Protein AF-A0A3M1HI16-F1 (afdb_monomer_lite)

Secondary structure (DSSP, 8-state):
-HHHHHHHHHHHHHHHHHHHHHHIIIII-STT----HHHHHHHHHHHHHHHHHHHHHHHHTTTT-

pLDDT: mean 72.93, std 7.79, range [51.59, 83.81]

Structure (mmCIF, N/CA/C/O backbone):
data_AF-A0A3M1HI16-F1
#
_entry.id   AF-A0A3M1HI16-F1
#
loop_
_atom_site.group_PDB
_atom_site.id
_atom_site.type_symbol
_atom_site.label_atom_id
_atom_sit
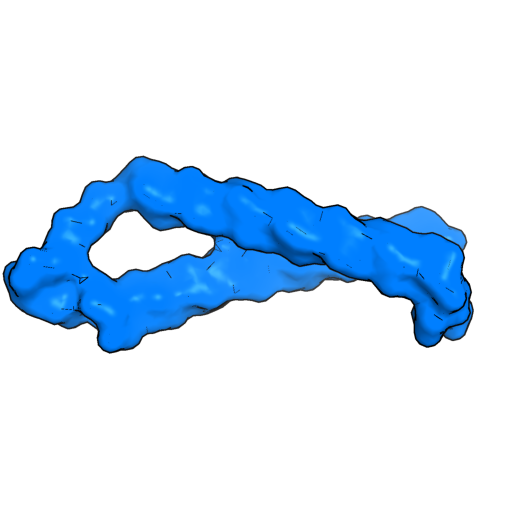e.label_alt_id
_atom_site.label_comp_id
_atom_site.label_asym_id
_atom_site.label_entity_id
_atom_site.label_seq_id
_atom_site.pdbx_PDB_ins_code
_atom_site.Cartn_x
_atom_site.Cartn_y
_atom_site.Cartn_z
_atom_site.occupancy
_atom_site.B_iso_or_equiv
_atom_site.auth_seq_id
_atom_site.auth_comp_id
_atom_site.auth_asym_id
_atom_site.auth_atom_id
_atom_site.pdbx_PDB_model_num
ATOM 1 N N . MET A 1 1 ? -13.122 7.057 19.370 1.00 55.97 1 MET A N 1
ATOM 2 C CA . MET A 1 1 ? -12.638 5.880 18.604 1.00 55.97 1 MET A CA 1
ATOM 3 C C . MET A 1 1 ? -12.361 6.153 17.117 1.00 55.97 1 MET A C 1
ATOM 5 O O . MET A 1 1 ? -11.540 5.440 16.557 1.00 55.97 1 MET A O 1
ATOM 9 N N . GLY A 1 2 ? -12.955 7.170 16.469 1.00 66.88 2 GLY A N 1
ATOM 10 C CA . GLY A 1 2 ? -12.751 7.422 15.026 1.00 66.88 2 GLY A CA 1
ATOM 11 C C . GLY A 1 2 ? -11.321 7.803 14.605 1.00 66.88 2 GLY A C 1
ATOM 12 O O . GLY A 1 2 ? -10.825 7.302 13.601 1.00 66.88 2 GLY A O 1
ATOM 13 N N . THR A 1 3 ? -10.613 8.614 15.398 1.00 75.00 3 THR A N 1
ATOM 14 C CA . THR A 1 3 ? -9.284 9.141 15.028 1.00 75.00 3 THR A CA 1
ATOM 15 C C . THR A 1 3 ? -8.197 8.064 14.952 1.00 75.00 3 THR A C 1
ATOM 17 O O . THR A 1 3 ? -7.387 8.085 14.032 1.00 75.00 3 THR A O 1
ATOM 20 N N . LYS A 1 4 ? -8.200 7.080 15.870 1.00 72.12 4 LYS A N 1
ATOM 21 C CA . LYS A 1 4 ? -7.235 5.960 15.866 1.00 72.12 4 LYS A CA 1
ATOM 22 C C . LYS A 1 4 ? -7.378 5.099 14.600 1.00 72.12 4 LYS A C 1
ATOM 24 O O . LYS A 1 4 ? -6.379 4.734 13.991 1.00 72.12 4 LYS A O 1
ATOM 29 N N . ARG A 1 5 ? -8.620 4.827 14.178 1.00 71.31 5 ARG A N 1
ATOM 30 C CA . ARG A 1 5 ? -8.925 4.079 12.946 1.00 71.31 5 ARG A CA 1
ATOM 31 C C . ARG A 1 5 ? -8.474 4.835 11.698 1.00 71.31 5 ARG A C 1
ATOM 33 O O . ARG A 1 5 ? -7.848 4.244 10.828 1.00 71.31 5 ARG A O 1
ATOM 40 N N . TYR A 1 6 ? -8.727 6.141 11.647 1.00 74.31 6 TYR A N 1
ATOM 41 C CA . TYR A 1 6 ? -8.304 6.982 10.527 1.00 74.31 6 TYR A CA 1
ATOM 42 C C . TYR A 1 6 ? -6.774 7.052 10.392 1.00 74.31 6 TYR A C 1
ATOM 44 O O . TYR A 1 6 ? -6.239 6.861 9.303 1.00 74.31 6 TYR A O 1
ATOM 52 N N . LEU A 1 7 ? -6.058 7.234 11.508 
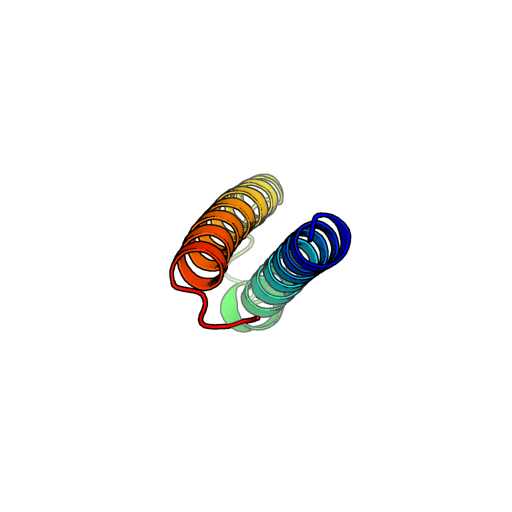1.00 77.81 7 LEU A N 1
ATOM 53 C CA . LEU A 1 7 ? -4.590 7.214 11.528 1.00 77.81 7 LEU A CA 1
ATOM 54 C C . LEU A 1 7 ? -4.020 5.863 11.082 1.00 77.81 7 LEU A C 1
ATOM 56 O O . LEU A 1 7 ? -3.055 5.830 10.324 1.00 77.81 7 LEU A O 1
ATOM 60 N N . ALA A 1 8 ? -4.631 4.755 11.505 1.00 76.62 8 ALA A N 1
ATOM 61 C CA . ALA A 1 8 ? -4.207 3.424 11.086 1.00 76.62 8 ALA A CA 1
ATOM 62 C C . ALA A 1 8 ? -4.417 3.194 9.580 1.00 76.62 8 ALA A C 1
ATOM 64 O O . ALA A 1 8 ? -3.534 2.653 8.921 1.00 76.62 8 ALA A O 1
ATOM 65 N N . MET A 1 9 ? -5.539 3.655 9.015 1.00 78.19 9 MET A N 1
ATOM 66 C CA . MET A 1 9 ? -5.774 3.590 7.566 1.00 78.19 9 MET A CA 1
ATOM 67 C C . MET A 1 9 ? -4.740 4.404 6.781 1.00 78.19 9 MET A C 1
ATOM 69 O O . MET A 1 9 ? -4.226 3.928 5.771 1.00 78.19 9 MET A O 1
ATOM 73 N N . ILE A 1 10 ? -4.391 5.600 7.263 1.00 79.81 10 ILE A N 1
ATOM 74 C CA . ILE A 1 10 ? -3.328 6.415 6.662 1.00 79.81 10 ILE A CA 1
ATOM 75 C C . ILE A 1 10 ? -1.985 5.675 6.724 1.00 79.81 10 ILE A C 1
ATOM 77 O O . ILE A 1 10 ? -1.284 5.595 5.718 1.00 79.81 10 ILE A O 1
ATOM 81 N N . ALA A 1 11 ? -1.638 5.092 7.874 1.00 77.94 11 ALA A N 1
ATOM 82 C CA . ALA A 1 11 ? -0.400 4.332 8.035 1.00 77.94 11 ALA A CA 1
ATOM 83 C C . ALA A 1 11 ? -0.333 3.119 7.090 1.00 77.94 11 ALA A C 1
ATOM 85 O O . ALA A 1 11 ? 0.705 2.883 6.475 1.00 77.94 11 ALA A O 1
ATOM 86 N N . ALA A 1 12 ? -1.442 2.393 6.912 1.00 79.88 12 ALA A N 1
ATOM 87 C CA . ALA A 1 12 ? -1.542 1.303 5.942 1.00 79.88 12 ALA A CA 1
ATOM 88 C C . ALA A 1 12 ? -1.316 1.775 4.500 1.00 79.88 12 ALA A C 1
ATOM 90 O O . ALA A 1 12 ? -0.626 1.103 3.736 1.00 79.88 12 ALA A O 1
ATOM 91 N N . PHE A 1 13 ? -1.850 2.941 4.136 1.00 78.69 13 PHE A N 1
ATOM 92 C CA . PHE A 1 13 
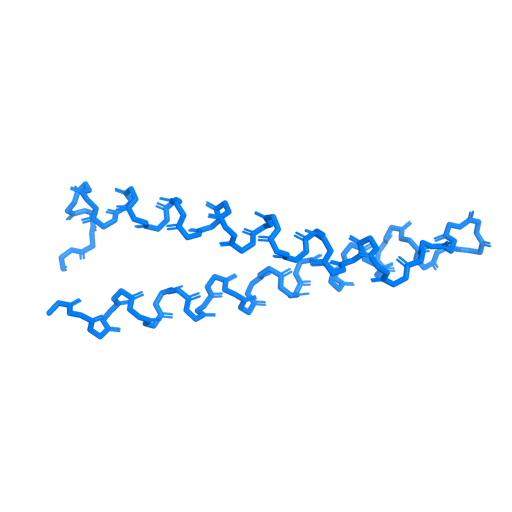? -1.652 3.508 2.805 1.00 78.69 13 PHE A CA 1
ATOM 93 C C . PHE A 1 13 ? -0.180 3.862 2.545 1.00
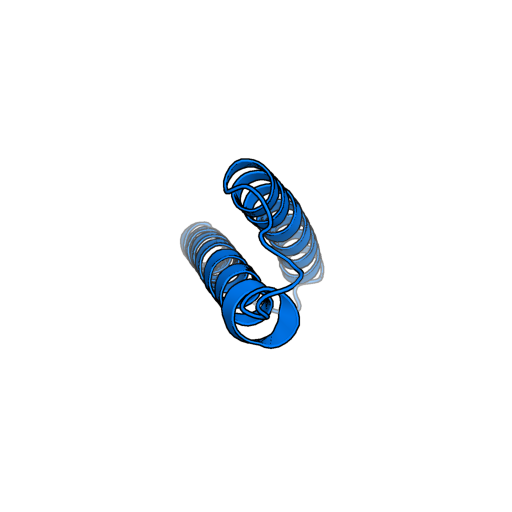 78.69 13 PHE A C 1
ATOM 95 O O . PHE A 1 13 ? 0.379 3.482 1.517 1.00 78.69 13 PHE A O 1
ATOM 102 N N . PHE A 1 14 ? 0.484 4.514 3.505 1.00 78.19 14 PHE A N 1
ATOM 103 C CA . PHE A 1 14 ? 1.919 4.800 3.405 1.00 78.19 14 PHE A CA 1
ATOM 104 C C . PHE A 1 14 ? 2.769 3.526 3.364 1.00 78.19 14 PHE A C 1
ATOM 106 O O . PHE A 1 14 ? 3.720 3.451 2.586 1.00 78.19 14 PHE A O 1
ATOM 113 N N . LEU A 1 15 ? 2.415 2.508 4.153 1.00 83.81 15 LEU A N 1
ATOM 114 C CA . LEU A 1 15 ? 3.108 1.222 4.144 1.00 83.81 15 LEU A CA 1
ATOM 115 C C . LEU A 1 15 ? 2.978 0.511 2.791 1.00 83.81 15 LEU A C 1
ATOM 117 O O . LEU A 1 15 ? 3.950 -0.077 2.315 1.00 83.81 15 LEU A O 1
ATOM 121 N N . ALA A 1 16 ? 1.808 0.593 2.153 1.00 81.31 16 ALA A N 1
ATOM 122 C CA . ALA A 1 16 ? 1.592 0.024 0.829 1.00 81.31 16 ALA A CA 1
ATOM 123 C C . ALA A 1 16 ? 2.484 0.689 -0.232 1.00 81.31 16 ALA A C 1
ATOM 125 O O . ALA A 1 16 ? 3.144 -0.010 -0.997 1.00 81.31 16 ALA A O 1
ATOM 126 N N . ILE A 1 17 ? 2.571 2.025 -0.220 1.00 81.38 17 ILE A N 1
ATOM 127 C CA . ILE A 1 17 ? 3.454 2.787 -1.119 1.00 81.38 17 ILE A CA 1
ATOM 128 C C . ILE A 1 17 ? 4.923 2.405 -0.905 1.00 81.38 17 ILE A C 1
ATOM 130 O O . ILE A 1 17 ? 5.644 2.160 -1.869 1.00 81.38 17 ILE A O 1
ATOM 134 N N . LEU A 1 18 ? 5.373 2.337 0.352 1.00 83.56 18 LEU A N 1
ATOM 135 C CA . LEU A 1 18 ? 6.757 1.977 0.673 1.00 83.56 18 LEU A CA 1
ATOM 136 C C . LEU A 1 18 ? 7.102 0.555 0.225 1.00 83.56 18 LEU A C 1
ATOM 138 O O . LEU A 1 18 ? 8.203 0.315 -0.262 1.00 83.56 18 LEU A O 1
ATOM 142 N N . THR A 1 19 ? 6.162 -0.377 0.375 1.00 82.50 19 THR A N 1
ATOM 143 C CA . THR A 1 19 ? 6.354 -1.778 -0.016 1.00 82.50 19 THR A CA 1
ATOM 144 C C . THR A 1 19 ? 6.438 -1.920 -1.533 1.00 82.50 19 THR A C 1
ATOM 146 O O . THR A 1 19 ? 7.317 -2.623 -2.026 1.00 82.50 19 THR A O 1
ATOM 149 N N . ASP A 1 20 ? 5.582 -1.222 -2.281 1.00 83.62 20 ASP A N 1
ATOM 150 C CA . ASP A 1 20 ? 5.633 -1.213 -3.746 1.00 83.62 20 ASP A CA 1
ATOM 151 C C . ASP A 1 20 ? 6.941 -0.590 -4.262 1.00 83.62 20 ASP A C 1
ATOM 153 O O . ASP A 1 20 ? 7.633 -1.188 -5.087 1.00 83.62 20 ASP A O 1
ATOM 157 N N . ALA A 1 21 ? 7.371 0.534 -3.677 1.00 76.31 21 ALA A N 1
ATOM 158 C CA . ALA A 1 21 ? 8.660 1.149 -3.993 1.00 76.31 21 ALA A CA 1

——

- [YOUR INSTRUCTIONS]
Once the line with "ATOM 142 N N" is found in the records above, print exactly that line and every line after it through the line with "ATOM 146 O O".

- [SOLUTION TO THE PROBLEM]
ATOM 142 N N . THR A 1 19 ? 6.162 -0.377 0.375 1.00 82.50 19 THR A N 1
ATOM 143 C CA . THR A 1 19 ? 6.354 -1.778 -0.016 1.00 82.50 19 THR A CA 1
ATOM 144 C C . THR A 1 19 ? 6.438 -1.920 -1.533 1.00 82.50 19 THR A C 1
ATOM 146 O O . THR A 1 19 ? 7.317 -2.623 -2.026 1.00 82.50 19 THR A O 1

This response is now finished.